On March 31, 2011, CMS informed its Provider Resource mailing list that it intends to change the regulation requiring physician or qualified non-physician practitioner signatures on requisitions for clinical diagnostic laboratory tests paid under the clinical laboratory fee schedule. According to CMS, this change, due by the end of the year, stemmed from concerns that physicians, qualified non-physician practitioners, and clinical diagnostic laboratories were having difficulty complying with the regulation. The text of the email may be found here.

CMS outlined its interpretation of 42 C.F.R. § 410.32 to require signatures on acquisitions for clinical diagnostic laboratory tests in the November 29, 2010, Medicare Physician Fee Schedule final rule. 75 Fed.

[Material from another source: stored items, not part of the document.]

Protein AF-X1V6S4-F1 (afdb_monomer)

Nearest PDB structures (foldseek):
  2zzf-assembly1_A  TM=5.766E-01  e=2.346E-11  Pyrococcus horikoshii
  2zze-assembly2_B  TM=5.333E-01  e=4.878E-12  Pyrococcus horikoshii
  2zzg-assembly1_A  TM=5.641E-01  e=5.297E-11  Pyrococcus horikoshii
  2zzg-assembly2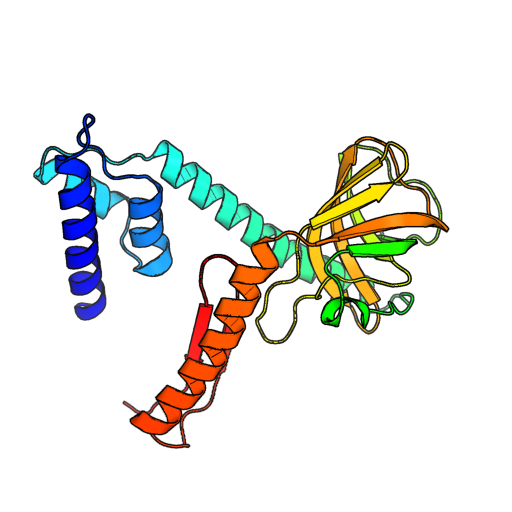_B  TM=5.395E-01  e=2.140E-10  Pyrococcus horikoshii
  3htz-assembly1_A  TM=9.262E-01  e=5.921E-04  Aquifex aeolicus

Secondary structure (DSSP, 8-state):
-HHHHHHHHHHHHHHHHHHHTSTT-EE-HHHHHHHHHHH---HHHHHHHHHHTT-EE-HHHHHHHHHHHHHHHHHHHHHHHHHHHTTTS-PPP-B-GGGGT-SEEEEEEEEEEETTEEESSSEE-TT-EEEEEESB--PPPSBTTBPPP-EEEEETTEEEEEEEEEEETTEEEEEEEEEES-EETT-EEEEEE-TTHHHHHHHHHHHHHHHHHHHHHH-TT--EEEEEE-SS-EEEEE----

Solvent-accessible surface area (backbone atoms only — not comparable to full-atom values): 12701 Å² total; per-residue (Å²): 111,72,76,50,51,57,56,42,52,53,53,49,49,54,43,46,59,52,12,68,73,40,99,78,29,41,30,52,14,66,58,50,38,46,37,30,75,77,51,67,37,54,63,71,56,55,45,53,59,27,47,79,71,74,30,44,63,40,59,68,55,27,50,53,55,51,49,54,52,49,49,55,52,49,54,53,55,57,46,55,54,51,52,64,72,43,69,89,54,93,69,68,64,30,48,47,72,45,39,81,78,38,56,56,40,79,28,34,31,54,24,38,31,51,101,91,42,82,37,70,64,62,70,48,51,58,72,42,70,36,28,41,28,38,47,40,39,30,58,47,44,41,52,93,40,30,62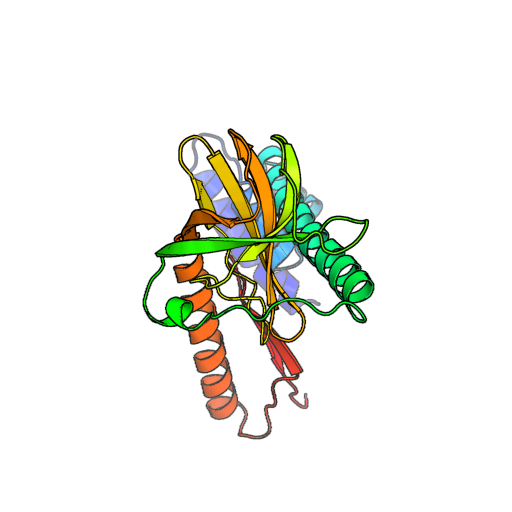,30,40,36,31,39,39,36,41,98,74,20,34,30,43,28,73,30,20,39,59,56,91,62,19,47,35,39,28,31,34,25,79,36,44,58,48,46,46,69,38,73,32,39,40,36,50,40,76,60,51,57,44,25,54,50,31,50,52,47,52,55,51,48,54,51,50,46,30,74,76,72,35,81,80,56,42,79,77,47,51,39,23,34,68,91,52,64,48,78,38,63,54,74,90,130

pLDDT: mean 85.22, std 11.47, range [43.03, 97.62]

Foldseek 3Di:
DVVLVVVLVVLLVVQQVVLVVDPQLERELVSLLCSCPVSVHDSVNSQVVSVVVVGHYDVVSVVVVVVVVVVLVVVVVVVVLLLVVCLPPDDDAEAEPLLVPDQKDKWFFQWKADPVGTDRWDKFAAFDWIWTWTNYDNWDADDPQQWTFWFWKADDFWIWTFPGWHDRPRTITRTTGTHTGMDTHGDIIMTGTDPLVVQLVVQVVVQVVVVVVCCVVQNPQWDWPDWHRYSPHIDTDTDDDD

Structure (mmCIF, N/CA/C/O backbone):
data_AF-X1V6S4-F1
#
_entry.id   AF-X1V6S4-F1
#
loop_
_atom_site.group_PDB
_atom_site.id
_atom_site.type_symbol
_atom_site.label_atom_id
_atom_site.label_alt_id
_atom_site.label_comp_id
_atom_site.label_asym_id
_atom_site.label_entity_id
_atom_site.label_seq_id
_atom_site.pdbx_PDB_ins_code
_atom_site.Cartn_x
_atom_site.Cartn_y
_atom_site.Cartn_z
_atom_site.occupancy
_atom_site.B_iso_or_equiv
_atom_site.auth_seq_id
_atom_site.auth_comp_id
_atom_site.auth_asym_id
_atom_site.auth_atom_id
_atom_site.pdbx_PDB_model_num
ATOM 1 N N . PHE A 1 1 ? 24.716 -8.791 -19.639 1.00 43.03 1 PHE A N 1
ATOM 2 C CA . PHE A 1 1 ? 25.584 -7.686 -19.202 1.00 43.03 1 PHE A CA 1
ATOM 3 C C . PHE A 1 1 ? 25.676 -6.585 -20.254 1.00 43.03 1 PHE A C 1
ATOM 5 O O . PHE A 1 1 ? 25.115 -5.538 -19.989 1.00 43.03 1 PHE A O 1
ATOM 12 N N . GLY A 1 2 ? 26.225 -6.808 -21.460 1.00 45.88 2 GLY A N 1
ATOM 13 C CA . GLY A 1 2 ? 26.303 -5.752 -22.499 1.00 45.88 2 GLY A CA 1
ATOM 14 C C . GLY A 1 2 ? 24.962 -5.096 -22.881 1.00 45.88 2 GLY A C 1
ATOM 15 O O . GLY A 1 2 ? 24.832 -3.886 -22.794 1.00 45.88 2 GLY A O 1
ATOM 16 N N . ARG A 1 3 ? 23.915 -5.894 -23.151 1.00 49.69 3 ARG A N 1
ATOM 17 C CA . ARG A 1 3 ? 22.583 -5.381 -23.553 1.00 49.69 3 ARG A CA 1
ATOM 18 C C . ARG A 1 3 ? 21.858 -4.521 -22.504 1.00 49.69 3 ARG A C 1
ATOM 20 O O . ARG A 1 3 ? 20.963 -3.765 -22.862 1.00 49.69 3 ARG A O 1
ATOM 27 N N . THR A 1 4 ? 22.194 -4.663 -21.221 1.00 52.72 4 THR A N 1
ATOM 28 C CA . THR A 1 4 ? 21.604 -3.851 -20.139 1.00 52.72 4 THR A CA 1
ATOM 29 C C . THR A 1 4 ? 22.291 -2.487 -20.056 1.00 52.72 4 THR A C 1
ATOM 31 O O . THR A 1 4 ? 21.641 -1.486 -19.776 1.00 52.72 4 THR A O 1
ATOM 34 N N . LEU A 1 5 ? 23.589 -2.446 -20.378 1.00 62.09 5 LEU A N 1
ATOM 35 C CA . LEU A 1 5 ? 24.389 -1.227 -20.416 1.00 62.09 5 LEU A CA 1
ATOM 36 C C . LEU A 1 5 ? 23.960 -0.317 -21.577 1.00 62.09 5 LEU A C 1
ATOM 38 O O . LEU A 1 5 ? 23.764 0.874 -21.370 1.00 62.09 5 LEU A O 1
ATOM 42 N N . ASP A 1 6 ? 23.733 -0.893 -22.763 1.00 67.81 6 ASP A N 1
ATOM 43 C CA . ASP A 1 6 ? 23.329 -0.147 -23.966 1.00 67.81 6 ASP A CA 1
ATOM 44 C C . ASP A 1 6 ? 22.004 0.606 -23.755 1.00 67.81 6 ASP A C 1
ATOM 46 O O . ASP A 1 6 ? 21.878 1.781 -24.094 1.00 67.81 6 ASP A O 1
ATOM 50 N N . ARG A 1 7 ? 21.034 -0.046 -23.101 1.00 69.88 7 ARG A N 1
ATOM 51 C CA . ARG A 1 7 ? 19.730 0.556 -22.791 1.00 69.88 7 ARG A CA 1
ATOM 52 C C . ARG A 1 7 ? 19.820 1.618 -21.691 1.00 69.88 7 ARG A C 1
ATOM 54 O O . ARG A 1 7 ? 19.116 2.620 -21.756 1.00 69.88 7 ARG A O 1
ATOM 61 N N . GLY A 1 8 ? 20.713 1.433 -20.716 1.00 71.12 8 GLY A N 1
ATOM 62 C CA . GLY A 1 8 ? 21.032 2.463 -19.721 1.00 71.12 8 GLY A CA 1
ATOM 63 C C . GLY A 1 8 ? 21.651 3.715 -20.353 1.00 71.12 8 GLY A C 1
ATOM 64 O O . GLY A 1 8 ? 21.317 4.830 -19.962 1.00 71.12 8 GLY A O 1
ATOM 65 N N . ILE A 1 9 ? 22.481 3.549 -21.389 1.00 80.38 9 ILE A N 1
ATOM 66 C CA . ILE A 1 9 ? 23.119 4.655 -22.121 1.00 80.38 9 ILE A CA 1
ATOM 67 C C . ILE A 1 9 ? 22.109 5.445 -22.968 1.00 80.38 9 ILE A C 1
ATOM 69 O O . ILE A 1 9 ? 22.199 6.676 -23.029 1.00 80.38 9 ILE A O 1
ATOM 73 N N . GLU A 1 10 ? 21.141 4.777 -23.603 1.00 82.88 10 GLU A N 1
ATOM 74 C CA . GLU A 1 10 ? 20.044 5.450 -24.319 1.00 82.88 10 GLU A CA 1
ATOM 75 C C . GLU A 1 10 ? 19.222 6.327 -23.367 1.00 82.88 10 GLU A C 1
ATOM 77 O O . GLU A 1 10 ? 19.046 7.521 -23.610 1.00 82.88 10 GLU A O 1
ATOM 82 N N . ILE A 1 11 ? 18.814 5.772 -22.224 1.00 80.75 11 ILE A N 1
ATOM 83 C CA . ILE A 1 11 ? 17.995 6.482 -21.232 1.00 80.75 11 ILE A CA 1
ATOM 84 C C . ILE A 1 11 ? 18.775 7.619 -20.572 1.00 80.75 11 ILE A C 1
ATOM 86 O O . ILE A 1 11 ? 18.238 8.712 -20.381 1.00 80.75 11 ILE A O 1
ATOM 90 N N . PHE A 1 12 ? 20.062 7.409 -20.288 1.00 86.44 12 PHE A N 1
ATOM 91 C CA . PHE A 1 12 ? 20.951 8.481 -19.853 1.00 86.44 12 PHE A CA 1
ATOM 92 C C . PHE A 1 12 ? 21.031 9.596 -20.902 1.00 86.44 12 PHE A C 1
ATOM 94 O O . PHE A 1 12 ? 21.030 10.776 -20.559 1.00 86.44 12 PHE A O 1
ATOM 101 N N . THR A 1 13 ? 21.085 9.250 -22.189 1.00 86.12 13 THR A N 1
ATOM 102 C CA . THR A 1 13 ? 21.165 10.240 -23.268 1.00 86.12 13 THR A CA 1
ATOM 103 C C . THR A 1 13 ? 19.890 11.075 -23.359 1.00 86.12 13 THR A C 1
ATOM 105 O O . THR A 1 13 ? 19.989 12.293 -23.525 1.00 86.12 13 THR A O 1
ATOM 108 N N . ASP A 1 14 ? 18.724 10.470 -23.138 1.00 86.12 14 ASP A N 1
ATOM 109 C CA . ASP A 1 14 ? 17.447 11.183 -23.043 1.00 86.12 14 ASP A CA 1
ATOM 110 C C . ASP A 1 14 ? 17.364 12.077 -21.796 1.00 86.12 14 ASP A C 1
ATOM 112 O O . ASP A 1 14 ? 16.922 13.228 -21.877 1.00 86.12 14 ASP A O 1
ATOM 116 N N . ALA A 1 15 ? 17.815 11.583 -20.638 1.00 85.06 15 ALA A N 1
ATOM 117 C CA . ALA A 1 15 ? 17.893 12.365 -19.404 1.00 85.06 15 ALA A CA 1
ATOM 118 C C . ALA A 1 15 ? 18.848 13.563 -19.556 1.00 85.06 15 ALA A C 1
ATOM 120 O O . ALA A 1 15 ? 18.490 14.698 -19.240 1.00 85.06 15 ALA A O 1
ATOM 121 N N . ALA A 1 16 ? 20.023 13.349 -20.150 1.00 83.81 16 ALA A N 1
ATOM 122 C CA . ALA A 1 16 ? 20.981 14.401 -20.468 1.00 83.81 16 ALA A CA 1
ATOM 123 C C . ALA A 1 16 ? 20.408 15.413 -21.477 1.00 83.81 16 ALA A C 1
ATOM 125 O O . ALA A 1 16 ? 20.580 16.618 -21.308 1.00 83.81 16 ALA A O 1
ATOM 126 N N . GLY A 1 17 ? 19.675 14.958 -22.498 1.00 84.69 17 GLY A N 1
ATOM 127 C CA . GLY A 1 17 ? 19.014 15.833 -23.471 1.00 84.69 17 GLY A CA 1
ATOM 128 C C . GLY A 1 17 ? 17.941 16.735 -22.850 1.00 84.69 17 GLY A C 1
ATOM 129 O O . GLY A 1 17 ? 17.763 17.876 -23.287 1.00 84.69 17 GLY A O 1
ATOM 130 N N . ARG A 1 18 ? 17.252 16.256 -21.806 1.00 83.00 18 ARG A N 1
ATOM 131 C CA . ARG A 1 18 ? 16.341 17.067 -20.981 1.00 83.00 18 ARG A CA 1
ATOM 132 C C . ARG A 1 18 ? 17.109 18.038 -20.081 1.00 83.00 18 ARG A C 1
ATOM 134 O O . ARG A 1 18 ? 16.746 19.212 -20.028 1.00 83.00 18 ARG A O 1
ATOM 141 N N . ALA A 1 19 ? 18.193 17.587 -19.454 1.00 82.12 19 ALA A N 1
ATOM 142 C CA . ALA A 1 19 ? 19.033 18.400 -18.575 1.00 82.12 19 ALA A CA 1
ATOM 143 C C . ALA A 1 19 ? 19.707 19.579 -19.299 1.00 82.12 19 ALA A C 1
ATOM 145 O O . ALA A 1 19 ? 19.747 20.677 -18.759 1.00 82.12 19 ALA A O 1
ATOM 146 N N . VAL A 1 20 ? 20.152 19.410 -20.551 1.00 79.75 20 VAL A N 1
ATOM 147 C CA . VAL A 1 20 ? 20.728 20.504 -21.367 1.00 79.75 20 VAL A CA 1
ATOM 148 C C . VAL A 1 20 ? 19.715 21.628 -21.634 1.00 79.75 20 VAL A C 1
ATOM 150 O O . VAL A 1 20 ? 20.094 22.782 -21.815 1.00 79.75 20 VAL A O 1
ATOM 153 N N . LYS A 1 21 ? 18.417 21.305 -21.668 1.00 78.19 21 LYS A N 1
ATOM 154 C CA . LYS A 1 21 ? 17.335 22.281 -21.872 1.00 78.19 21 LYS A CA 1
ATOM 155 C C . LYS A 1 21 ? 16.869 22.933 -20.567 1.00 78.19 21 LYS A C 1
ATOM 157 O O . LYS A 1 21 ? 16.082 23.878 -20.620 1.00 78.19 21 LYS A O 1
ATOM 162 N N . SER A 1 22 ? 17.307 22.429 -19.413 1.00 76.81 22 SER A N 1
ATOM 163 C CA . SER A 1 22 ? 16.977 23.006 -18.113 1.00 76.81 22 SER A CA 1
ATOM 164 C C . SER A 1 22 ? 17.901 24.191 -17.811 1.00 76.81 22 SER A C 1
ATOM 166 O O . SER A 1 22 ? 19.034 24.256 -18.284 1.00 76.81 22 SER A O 1
ATOM 168 N N . LYS A 1 23 ? 17.421 25.163 -17.023 1.00 72.62 23 LYS A N 1
ATOM 169 C CA . LYS A 1 23 ? 18.210 26.357 -16.661 1.00 72.62 23 LYS A CA 1
ATOM 170 C C . LYS A 1 23 ? 19.459 26.034 -15.833 1.00 72.62 23 LYS A C 1
ATOM 172 O O . LYS A 1 23 ? 20.359 26.864 -15.769 1.00 72.62 23 LYS A O 1
ATOM 177 N N . GLU A 1 24 ? 19.495 24.866 -15.199 1.00 75.50 24 GLU A N 1
ATOM 178 C CA . GLU A 1 24 ? 20.518 24.495 -14.219 1.00 75.50 24 GLU A CA 1
ATOM 179 C C . GLU A 1 24 ? 21.523 23.466 -14.750 1.00 75.50 24 GLU A C 1
ATOM 181 O O . GLU A 1 24 ? 22.504 23.185 -14.067 1.00 75.50 24 GLU A O 1
ATOM 186 N N . ALA A 1 25 ? 21.322 22.945 -15.971 1.00 85.44 25 ALA A N 1
ATOM 187 C CA . ALA A 1 25 ? 22.178 21.918 -16.571 1.00 85.44 25 ALA A CA 1
ATOM 188 C C . ALA A 1 25 ? 22.344 20.676 -15.665 1.00 85.44 25 ALA A C 1
ATOM 190 O O . ALA A 1 25 ? 23.415 20.072 -15.588 1.00 85.44 25 ALA A O 1
ATOM 191 N N . THR A 1 26 ? 21.266 20.297 -14.974 1.00 87.38 26 THR A N 1
ATOM 192 C CA . THR A 1 26 ? 21.243 19.222 -13.971 1.00 87.38 26 THR A CA 1
ATOM 193 C C . THR A 1 26 ? 20.307 18.096 -14.409 1.00 87.38 26 THR A C 1
ATOM 195 O O . THR A 1 26 ? 19.168 18.349 -14.808 1.00 87.38 26 THR A O 1
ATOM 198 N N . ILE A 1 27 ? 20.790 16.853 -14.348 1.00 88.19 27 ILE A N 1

Reg. 73170, 73483 (Nov. 29, 2010). The final rule required that the paperwork provided by physicians to clinical diagnostic laboratories that identified the test(s) to be performed contain the physician’s (or qualified non-physician practitioner’s) actual signature. On December 20, 2010, CMS informed contractors that many of the parties covered by this regulation were either unaware of the rule or did not properly understand the rule. Therefore, CMS told its contractors, the agency would spend the first quarter of 2011 conducting an educational campaign before enforcing the regulation. During the first quarter, however, CMS decided to focus on changing the rule rather than on educating affected entities.